→ WHAT IS REQUIRED: Lines from the beginning of the data below through the one containing "ATOM 40 C CA" are to be printed exactly as they appear.

--- INPUT RECORDS Enclosed Below ---

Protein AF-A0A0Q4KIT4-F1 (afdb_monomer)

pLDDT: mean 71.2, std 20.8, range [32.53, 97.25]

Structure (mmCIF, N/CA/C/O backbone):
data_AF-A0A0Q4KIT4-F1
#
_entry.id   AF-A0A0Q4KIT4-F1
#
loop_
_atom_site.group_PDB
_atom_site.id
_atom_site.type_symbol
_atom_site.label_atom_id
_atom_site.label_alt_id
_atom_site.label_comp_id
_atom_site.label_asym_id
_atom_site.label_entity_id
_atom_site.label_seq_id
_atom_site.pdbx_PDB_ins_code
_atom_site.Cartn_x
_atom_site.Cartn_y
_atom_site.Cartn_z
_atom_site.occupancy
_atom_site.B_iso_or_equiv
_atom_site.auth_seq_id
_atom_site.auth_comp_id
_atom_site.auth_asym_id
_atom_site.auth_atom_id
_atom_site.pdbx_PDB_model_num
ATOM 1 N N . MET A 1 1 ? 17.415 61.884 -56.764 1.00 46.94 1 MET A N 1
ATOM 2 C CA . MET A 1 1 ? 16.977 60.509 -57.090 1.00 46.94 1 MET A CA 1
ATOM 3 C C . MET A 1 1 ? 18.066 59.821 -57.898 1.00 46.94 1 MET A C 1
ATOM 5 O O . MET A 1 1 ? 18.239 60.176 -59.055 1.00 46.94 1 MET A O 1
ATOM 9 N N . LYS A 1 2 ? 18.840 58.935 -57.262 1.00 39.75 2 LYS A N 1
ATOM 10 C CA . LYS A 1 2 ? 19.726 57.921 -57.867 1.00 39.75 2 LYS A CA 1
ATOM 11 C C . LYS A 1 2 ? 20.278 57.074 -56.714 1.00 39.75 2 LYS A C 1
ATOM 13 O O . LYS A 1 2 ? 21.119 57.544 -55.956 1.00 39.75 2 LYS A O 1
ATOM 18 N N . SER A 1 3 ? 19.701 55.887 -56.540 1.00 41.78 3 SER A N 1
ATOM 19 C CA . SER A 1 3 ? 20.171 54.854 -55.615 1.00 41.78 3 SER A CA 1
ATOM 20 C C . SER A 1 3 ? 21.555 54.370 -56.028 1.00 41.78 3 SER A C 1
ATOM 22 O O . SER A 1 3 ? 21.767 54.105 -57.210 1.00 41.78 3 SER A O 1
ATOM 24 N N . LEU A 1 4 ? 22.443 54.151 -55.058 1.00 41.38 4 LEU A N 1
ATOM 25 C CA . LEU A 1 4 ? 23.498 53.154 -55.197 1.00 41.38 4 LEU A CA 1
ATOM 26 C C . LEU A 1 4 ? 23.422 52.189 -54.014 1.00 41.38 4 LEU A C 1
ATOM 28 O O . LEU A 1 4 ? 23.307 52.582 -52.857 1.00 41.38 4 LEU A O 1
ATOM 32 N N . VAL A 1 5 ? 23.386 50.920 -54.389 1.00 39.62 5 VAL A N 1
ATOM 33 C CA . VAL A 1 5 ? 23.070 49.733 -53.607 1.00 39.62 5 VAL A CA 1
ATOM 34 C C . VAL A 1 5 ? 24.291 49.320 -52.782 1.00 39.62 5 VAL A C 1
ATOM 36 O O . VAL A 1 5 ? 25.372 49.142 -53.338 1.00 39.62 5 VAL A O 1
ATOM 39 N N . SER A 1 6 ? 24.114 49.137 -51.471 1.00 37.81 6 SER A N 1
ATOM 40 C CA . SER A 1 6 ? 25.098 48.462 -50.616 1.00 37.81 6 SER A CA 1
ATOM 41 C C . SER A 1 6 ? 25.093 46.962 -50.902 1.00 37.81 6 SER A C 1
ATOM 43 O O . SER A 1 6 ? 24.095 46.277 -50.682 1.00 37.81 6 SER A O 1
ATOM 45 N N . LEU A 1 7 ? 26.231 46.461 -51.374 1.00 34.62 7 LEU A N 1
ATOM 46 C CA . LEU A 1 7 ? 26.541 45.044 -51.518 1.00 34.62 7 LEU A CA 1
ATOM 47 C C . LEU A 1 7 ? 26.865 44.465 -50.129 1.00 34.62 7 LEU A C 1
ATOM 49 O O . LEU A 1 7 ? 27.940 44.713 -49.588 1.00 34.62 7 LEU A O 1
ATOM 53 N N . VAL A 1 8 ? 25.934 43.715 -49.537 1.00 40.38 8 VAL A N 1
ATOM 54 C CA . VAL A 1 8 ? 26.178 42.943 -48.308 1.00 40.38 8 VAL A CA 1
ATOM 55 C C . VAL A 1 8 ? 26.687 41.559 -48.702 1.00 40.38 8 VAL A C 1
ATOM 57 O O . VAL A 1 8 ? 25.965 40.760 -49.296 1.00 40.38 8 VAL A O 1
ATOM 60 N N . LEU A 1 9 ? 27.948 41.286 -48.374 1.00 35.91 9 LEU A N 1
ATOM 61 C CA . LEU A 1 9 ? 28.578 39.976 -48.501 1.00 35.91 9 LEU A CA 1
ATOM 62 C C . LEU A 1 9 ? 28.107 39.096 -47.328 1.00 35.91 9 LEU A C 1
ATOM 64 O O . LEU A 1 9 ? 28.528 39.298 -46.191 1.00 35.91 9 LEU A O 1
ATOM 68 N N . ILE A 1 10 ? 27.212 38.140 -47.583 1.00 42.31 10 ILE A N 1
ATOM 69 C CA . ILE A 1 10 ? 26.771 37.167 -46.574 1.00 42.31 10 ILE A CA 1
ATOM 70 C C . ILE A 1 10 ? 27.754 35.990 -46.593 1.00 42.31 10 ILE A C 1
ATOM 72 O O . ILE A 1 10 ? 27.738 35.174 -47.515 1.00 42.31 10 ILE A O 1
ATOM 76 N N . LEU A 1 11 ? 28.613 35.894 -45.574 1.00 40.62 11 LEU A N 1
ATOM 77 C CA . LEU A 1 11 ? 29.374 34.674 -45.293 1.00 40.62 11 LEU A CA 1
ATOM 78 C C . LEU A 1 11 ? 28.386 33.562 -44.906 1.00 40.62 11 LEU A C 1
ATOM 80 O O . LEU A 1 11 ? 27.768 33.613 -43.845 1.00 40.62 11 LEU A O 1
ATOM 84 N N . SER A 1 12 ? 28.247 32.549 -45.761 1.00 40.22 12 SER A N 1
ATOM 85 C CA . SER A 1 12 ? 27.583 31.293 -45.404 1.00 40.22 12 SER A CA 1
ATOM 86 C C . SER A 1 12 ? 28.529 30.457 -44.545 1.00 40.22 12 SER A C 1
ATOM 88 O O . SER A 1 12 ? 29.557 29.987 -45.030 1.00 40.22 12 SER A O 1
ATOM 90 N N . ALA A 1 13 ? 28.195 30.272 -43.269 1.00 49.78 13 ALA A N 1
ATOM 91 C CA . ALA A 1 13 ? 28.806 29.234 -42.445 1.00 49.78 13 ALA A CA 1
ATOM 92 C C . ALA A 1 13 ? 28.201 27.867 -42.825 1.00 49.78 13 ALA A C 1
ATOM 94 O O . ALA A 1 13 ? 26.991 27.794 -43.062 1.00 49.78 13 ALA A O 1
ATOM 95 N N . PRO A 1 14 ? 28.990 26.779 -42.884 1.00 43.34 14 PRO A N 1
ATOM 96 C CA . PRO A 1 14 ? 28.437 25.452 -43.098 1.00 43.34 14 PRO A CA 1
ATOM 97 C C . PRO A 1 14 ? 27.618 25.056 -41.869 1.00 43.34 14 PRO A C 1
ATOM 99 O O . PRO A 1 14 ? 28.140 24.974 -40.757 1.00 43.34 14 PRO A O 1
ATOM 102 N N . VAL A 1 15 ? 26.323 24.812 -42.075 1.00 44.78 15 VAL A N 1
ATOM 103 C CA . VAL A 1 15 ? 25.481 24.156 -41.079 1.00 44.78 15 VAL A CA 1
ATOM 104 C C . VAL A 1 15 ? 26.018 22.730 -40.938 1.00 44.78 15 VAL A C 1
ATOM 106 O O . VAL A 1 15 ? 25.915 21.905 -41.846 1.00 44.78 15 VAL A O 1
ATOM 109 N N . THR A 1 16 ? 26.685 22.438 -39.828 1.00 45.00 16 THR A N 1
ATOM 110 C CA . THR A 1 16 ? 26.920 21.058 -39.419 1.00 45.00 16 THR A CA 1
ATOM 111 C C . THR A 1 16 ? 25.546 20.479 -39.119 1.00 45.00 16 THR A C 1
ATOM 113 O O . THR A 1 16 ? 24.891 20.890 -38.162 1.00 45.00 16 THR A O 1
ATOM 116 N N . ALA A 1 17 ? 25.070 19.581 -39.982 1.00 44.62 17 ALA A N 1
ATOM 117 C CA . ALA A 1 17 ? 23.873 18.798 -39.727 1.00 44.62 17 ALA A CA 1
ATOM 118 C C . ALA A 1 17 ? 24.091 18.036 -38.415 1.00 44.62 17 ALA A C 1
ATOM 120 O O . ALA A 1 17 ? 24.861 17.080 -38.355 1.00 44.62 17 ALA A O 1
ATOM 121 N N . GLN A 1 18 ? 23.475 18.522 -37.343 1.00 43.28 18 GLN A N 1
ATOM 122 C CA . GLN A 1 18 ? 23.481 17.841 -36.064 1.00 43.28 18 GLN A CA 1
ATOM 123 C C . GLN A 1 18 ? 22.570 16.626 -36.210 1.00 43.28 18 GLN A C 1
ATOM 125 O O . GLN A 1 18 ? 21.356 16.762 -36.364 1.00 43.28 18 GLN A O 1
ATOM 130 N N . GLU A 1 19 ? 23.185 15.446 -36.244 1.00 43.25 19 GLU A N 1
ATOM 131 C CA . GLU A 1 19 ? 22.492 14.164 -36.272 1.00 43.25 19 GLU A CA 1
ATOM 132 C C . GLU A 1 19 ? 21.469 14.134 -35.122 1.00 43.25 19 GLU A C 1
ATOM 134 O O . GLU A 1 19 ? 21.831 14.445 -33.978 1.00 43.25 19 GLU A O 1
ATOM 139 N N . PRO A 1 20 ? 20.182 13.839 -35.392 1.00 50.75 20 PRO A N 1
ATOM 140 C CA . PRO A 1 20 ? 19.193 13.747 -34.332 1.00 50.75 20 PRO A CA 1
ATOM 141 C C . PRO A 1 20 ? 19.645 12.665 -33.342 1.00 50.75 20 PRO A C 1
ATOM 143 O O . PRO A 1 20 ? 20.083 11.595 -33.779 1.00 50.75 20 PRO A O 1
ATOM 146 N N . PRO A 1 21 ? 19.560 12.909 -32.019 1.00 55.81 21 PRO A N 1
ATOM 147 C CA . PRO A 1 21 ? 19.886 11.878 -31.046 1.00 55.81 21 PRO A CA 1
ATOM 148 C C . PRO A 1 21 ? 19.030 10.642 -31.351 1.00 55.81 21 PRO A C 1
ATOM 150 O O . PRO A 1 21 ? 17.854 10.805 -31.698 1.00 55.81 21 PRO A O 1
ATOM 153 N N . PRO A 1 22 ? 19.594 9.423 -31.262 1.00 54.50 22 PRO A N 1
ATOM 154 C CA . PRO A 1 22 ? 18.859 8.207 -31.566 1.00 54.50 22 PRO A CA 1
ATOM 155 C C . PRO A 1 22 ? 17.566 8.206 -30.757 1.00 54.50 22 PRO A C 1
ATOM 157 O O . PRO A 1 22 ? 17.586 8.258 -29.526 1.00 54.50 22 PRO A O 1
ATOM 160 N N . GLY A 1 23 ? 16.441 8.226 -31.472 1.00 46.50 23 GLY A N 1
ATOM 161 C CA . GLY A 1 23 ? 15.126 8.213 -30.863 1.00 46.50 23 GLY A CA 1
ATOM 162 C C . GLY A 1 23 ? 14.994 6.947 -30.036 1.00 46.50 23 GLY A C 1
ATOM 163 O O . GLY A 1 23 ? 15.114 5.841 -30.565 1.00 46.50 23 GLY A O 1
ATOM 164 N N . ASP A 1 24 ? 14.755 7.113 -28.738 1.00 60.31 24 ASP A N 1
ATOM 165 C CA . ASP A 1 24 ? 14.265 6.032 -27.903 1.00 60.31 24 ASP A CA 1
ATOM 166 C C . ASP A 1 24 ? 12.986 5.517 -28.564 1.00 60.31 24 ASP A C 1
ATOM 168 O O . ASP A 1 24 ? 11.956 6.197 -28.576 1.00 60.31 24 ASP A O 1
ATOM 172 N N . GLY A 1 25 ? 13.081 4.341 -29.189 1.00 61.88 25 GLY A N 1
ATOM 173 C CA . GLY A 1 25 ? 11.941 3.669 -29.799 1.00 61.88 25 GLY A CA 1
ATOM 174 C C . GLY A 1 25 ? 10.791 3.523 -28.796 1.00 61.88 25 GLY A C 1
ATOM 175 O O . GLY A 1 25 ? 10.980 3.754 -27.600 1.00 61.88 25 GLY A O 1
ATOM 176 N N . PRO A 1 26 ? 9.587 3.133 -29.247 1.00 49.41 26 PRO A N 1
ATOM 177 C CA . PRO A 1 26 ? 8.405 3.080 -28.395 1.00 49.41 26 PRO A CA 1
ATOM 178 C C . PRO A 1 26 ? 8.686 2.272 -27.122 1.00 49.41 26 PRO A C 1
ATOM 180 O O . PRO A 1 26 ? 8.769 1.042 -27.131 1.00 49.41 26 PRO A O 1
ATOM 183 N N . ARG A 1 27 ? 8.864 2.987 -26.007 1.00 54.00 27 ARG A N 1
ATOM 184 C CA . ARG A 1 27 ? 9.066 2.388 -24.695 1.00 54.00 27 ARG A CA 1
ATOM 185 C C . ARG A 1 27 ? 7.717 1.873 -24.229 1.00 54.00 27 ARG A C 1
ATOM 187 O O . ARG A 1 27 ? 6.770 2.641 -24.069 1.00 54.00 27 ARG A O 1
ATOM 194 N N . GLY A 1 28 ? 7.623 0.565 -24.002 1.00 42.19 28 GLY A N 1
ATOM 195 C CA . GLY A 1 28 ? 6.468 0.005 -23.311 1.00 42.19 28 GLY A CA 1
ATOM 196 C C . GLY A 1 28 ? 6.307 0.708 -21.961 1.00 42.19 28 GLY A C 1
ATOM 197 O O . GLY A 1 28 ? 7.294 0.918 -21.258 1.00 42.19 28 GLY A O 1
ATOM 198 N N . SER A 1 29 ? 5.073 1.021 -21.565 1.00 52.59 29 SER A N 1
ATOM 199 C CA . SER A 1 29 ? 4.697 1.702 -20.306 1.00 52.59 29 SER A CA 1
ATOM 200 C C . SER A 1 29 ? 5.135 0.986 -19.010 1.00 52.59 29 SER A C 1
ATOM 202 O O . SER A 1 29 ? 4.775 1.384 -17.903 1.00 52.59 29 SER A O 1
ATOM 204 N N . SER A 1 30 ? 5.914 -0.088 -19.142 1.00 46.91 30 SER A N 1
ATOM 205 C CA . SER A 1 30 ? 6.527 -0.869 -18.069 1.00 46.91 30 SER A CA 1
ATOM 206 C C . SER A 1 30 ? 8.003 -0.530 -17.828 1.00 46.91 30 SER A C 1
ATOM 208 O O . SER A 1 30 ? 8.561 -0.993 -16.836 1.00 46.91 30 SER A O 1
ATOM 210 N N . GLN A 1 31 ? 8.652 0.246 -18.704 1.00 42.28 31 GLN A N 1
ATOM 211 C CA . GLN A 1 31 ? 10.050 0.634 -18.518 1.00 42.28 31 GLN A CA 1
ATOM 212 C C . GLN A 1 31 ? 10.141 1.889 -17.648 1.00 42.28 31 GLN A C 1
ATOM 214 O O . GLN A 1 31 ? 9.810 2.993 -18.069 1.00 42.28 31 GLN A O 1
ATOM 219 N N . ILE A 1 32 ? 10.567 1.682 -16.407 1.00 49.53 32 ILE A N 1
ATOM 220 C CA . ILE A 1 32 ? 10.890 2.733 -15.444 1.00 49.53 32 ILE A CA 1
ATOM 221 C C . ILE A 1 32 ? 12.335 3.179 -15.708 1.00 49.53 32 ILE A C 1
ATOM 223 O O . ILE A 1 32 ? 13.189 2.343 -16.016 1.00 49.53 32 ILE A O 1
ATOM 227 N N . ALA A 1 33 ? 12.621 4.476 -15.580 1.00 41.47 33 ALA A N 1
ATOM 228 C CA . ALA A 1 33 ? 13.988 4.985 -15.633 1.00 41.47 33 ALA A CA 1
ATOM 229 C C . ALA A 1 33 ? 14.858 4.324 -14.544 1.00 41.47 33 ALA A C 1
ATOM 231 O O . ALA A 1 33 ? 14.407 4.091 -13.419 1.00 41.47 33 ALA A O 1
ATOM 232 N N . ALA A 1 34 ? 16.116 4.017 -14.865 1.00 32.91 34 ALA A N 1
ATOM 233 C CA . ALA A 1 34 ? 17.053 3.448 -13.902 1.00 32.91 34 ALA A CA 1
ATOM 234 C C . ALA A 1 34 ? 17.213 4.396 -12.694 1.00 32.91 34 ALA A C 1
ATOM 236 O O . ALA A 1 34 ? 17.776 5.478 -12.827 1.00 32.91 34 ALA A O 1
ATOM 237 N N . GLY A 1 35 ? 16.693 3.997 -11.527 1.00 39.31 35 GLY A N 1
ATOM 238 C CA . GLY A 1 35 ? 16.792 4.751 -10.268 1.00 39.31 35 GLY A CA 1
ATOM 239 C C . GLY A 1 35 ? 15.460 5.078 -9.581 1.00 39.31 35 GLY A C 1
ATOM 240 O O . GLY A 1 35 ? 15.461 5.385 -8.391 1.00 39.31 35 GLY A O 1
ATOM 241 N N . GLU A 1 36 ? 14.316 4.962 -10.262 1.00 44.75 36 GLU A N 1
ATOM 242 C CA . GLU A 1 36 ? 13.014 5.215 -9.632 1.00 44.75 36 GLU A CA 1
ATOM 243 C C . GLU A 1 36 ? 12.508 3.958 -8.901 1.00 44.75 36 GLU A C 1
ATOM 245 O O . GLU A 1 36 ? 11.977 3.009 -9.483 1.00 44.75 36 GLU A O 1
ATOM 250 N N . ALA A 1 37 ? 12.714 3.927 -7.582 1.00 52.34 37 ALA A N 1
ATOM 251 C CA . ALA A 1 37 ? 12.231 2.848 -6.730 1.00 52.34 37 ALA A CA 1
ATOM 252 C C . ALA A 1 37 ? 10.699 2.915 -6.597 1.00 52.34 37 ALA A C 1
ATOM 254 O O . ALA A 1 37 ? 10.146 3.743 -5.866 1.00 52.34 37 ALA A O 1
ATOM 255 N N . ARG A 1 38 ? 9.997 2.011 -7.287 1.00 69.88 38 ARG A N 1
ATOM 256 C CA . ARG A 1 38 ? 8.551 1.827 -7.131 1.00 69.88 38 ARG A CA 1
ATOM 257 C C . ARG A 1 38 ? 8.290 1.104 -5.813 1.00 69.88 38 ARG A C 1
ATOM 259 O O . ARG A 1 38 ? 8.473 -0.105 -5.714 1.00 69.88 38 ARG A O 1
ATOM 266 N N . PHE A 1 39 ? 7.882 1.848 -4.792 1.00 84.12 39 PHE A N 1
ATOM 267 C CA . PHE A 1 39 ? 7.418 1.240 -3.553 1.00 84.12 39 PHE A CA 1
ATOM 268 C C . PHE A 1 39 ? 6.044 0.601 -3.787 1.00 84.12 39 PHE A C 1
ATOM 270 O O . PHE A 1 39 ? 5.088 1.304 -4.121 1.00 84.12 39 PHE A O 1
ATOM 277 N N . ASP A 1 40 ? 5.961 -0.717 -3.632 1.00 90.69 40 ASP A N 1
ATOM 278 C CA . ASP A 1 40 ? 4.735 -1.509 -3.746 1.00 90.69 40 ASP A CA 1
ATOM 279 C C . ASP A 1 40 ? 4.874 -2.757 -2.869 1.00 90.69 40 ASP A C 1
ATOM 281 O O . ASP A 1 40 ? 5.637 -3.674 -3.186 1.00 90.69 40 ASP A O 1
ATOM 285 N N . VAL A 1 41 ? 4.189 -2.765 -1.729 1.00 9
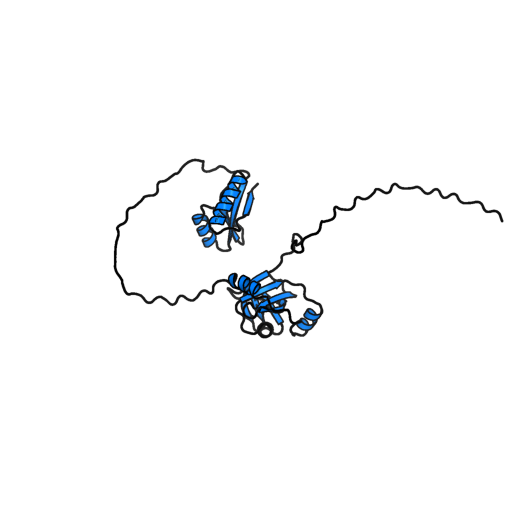2.38 41 VAL A N 1
ATOM 286 C CA . VAL A 1 41 ? 4.271 -3.844 -0.739 1.00 92.38 41 VAL A CA 1
ATOM 287 C C . VAL A 1 41 ? 2.891 -4.393 -0.434 1.00 92.38 41 VAL A C 1
ATOM 289 O O . VAL A 1 41 ? 1.896 -3.674 -0.434 1.00 92.38 41 VAL A O 1
ATOM 292 N N . VAL A 1 42 ? 2.841 -5.688 -0.145 1.00 93.88 42 VAL A N 1
ATOM 293 C CA . VAL A 1 42 ? 1.629 -6.389 0.275 1.00 93.88 42 VAL A CA 1
ATOM 294 C C . VAL A 1 42 ? 1.905 -7.040 1.616 1.00 93.88 42 VAL A C 1
ATOM 296 O O . VAL A 1 42 ? 2.927 -7.704 1.782 1.00 93.88 42 VAL A O 1
ATOM 299 N N . GLY A 1 43 ? 1.005 -6.868 2.572 1.00 93.00 43 GLY A N 1
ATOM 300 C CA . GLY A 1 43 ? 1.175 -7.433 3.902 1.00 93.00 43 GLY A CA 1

--- End of Enclosed INPUT RECORDS ---

→ SOLUTION TO THE PROBLEM:
Protein AF-A0A0Q4KIT4-F1 (afdb_monomer)

pLDDT: mean 71.2, std 20.8, range [32.53, 97.25]

Structure (mmCIF, N/CA/C/O backbone):
data_AF-A0A0Q4KIT4-F1
#
_entry.id   AF-A0A0Q4KIT4-F1
#
loop_
_atom_site.group_PDB
_atom_site.id
_atom_site.type_symbol
_atom_site.label_atom_id
_atom_site.label_alt_id
_atom_site.label_comp_id
_atom_site.label_asym_id
_atom_site.label_entity_id
_atom_site.label_seq_id
_atom_site.pdbx_PDB_ins_code
_atom_site.Cartn_x
_atom_site.Cartn_y
_atom_site.Cartn_z
_atom_site.occupancy
_atom_site.B_iso_or_equiv
_atom_site.auth_seq_id
_atom_site.auth_comp_id
_atom_site.auth_asym_id
_atom_site.auth_atom_id
_atom_site.pdbx_PDB_model_num
ATOM 1 N N . MET A 1 1 ? 17.415 61.884 -56.764 1.00 46.94 1 MET A N 1
ATOM 2 C CA . MET A 1 1 ? 16.977 60.509 -57.090 1.00 46.94 1 MET A CA 1
ATOM 3 C C . MET A 1 1 ? 18.066 59.821 -57.898 1.00 46.94 1 MET A C 1
ATOM 5 O O . MET A 1 1 ? 18.239 60.176 -59.055 1.00 46.94 1 MET A O 1
ATOM 9 N N . LYS A 1 2 ? 18.840 58.935 -57.262 1.00 39.75 2 LYS A N 1
ATOM 10 C CA . LYS A 1 2 ? 19.726 57.921 -57.867 1.00 39.75 2 LYS A CA 1
ATOM 11 C C . LYS A 1 2 ? 20.278 57.074 -56.714 1.00 39.75 2 LYS A C 1
ATOM 13 O O . LYS A 1 2 ? 21.119 57.544 -55.956 1.00 39.75 2 LYS A O 1
ATOM 18 N N . SER A 1 3 ? 19.701 55.887 -56.540 1.00 41.78 3 SER A N 1
ATOM 19 C CA . SER A 1 3 ? 20.171 54.854 -55.615 1.00 41.78 3 SER A CA 1
ATOM 20 C C . SER A 1 3 ? 21.555 54.370 -56.028 1.00 41.78 3 SER A C 1
ATOM 22 O O . SER A 1 3 ? 21.767 54.105 -57.210 1.00 41.78 3 SER A O 1
ATOM 24 N N . LEU A 1 4 ? 22.443 54.151 -55.058 1.00 41.38 4 LEU A N 1
ATOM 25 C CA . LEU A 1 4 ? 23.498 53.154 -55.197 1.00 41.38 4 LEU A CA 1
ATOM 26 C C . LEU A 1 4 ? 23.422 52.189 -54.014 1.00 41.38 4 LEU A C 1
ATOM 28 O O . LEU A 1 4 ? 23.307 52.582 -52.857 1.00 41.38 4 LEU A O 1
ATOM 32 N N . VAL A 1 5 ? 23.386 50.920 -54.389 1.00 39.62 5 VAL A N 1
ATOM 33 C CA . VAL A 1 5 ? 23.070 49.733 -53.607 1.00 39.62 5 VAL A CA 1
ATOM 34 C C . VAL A 1 5 ? 24.291 49.320 -52.782 1.00 39.62 5 VAL A C 1
ATOM 36 O O . VAL A 1 5 ? 25.372 49.142 -53.338 1.00 39.62 5 VAL A O 1
ATOM 39 N N . SER A 1 6 ? 24.114 49.137 -51.471 1.00 37.81 6 SER A N 1
ATOM 40 C CA . SER A 1 6 ? 25.098 48.462 -50.616 1.00 37.81 6 SER A CA 1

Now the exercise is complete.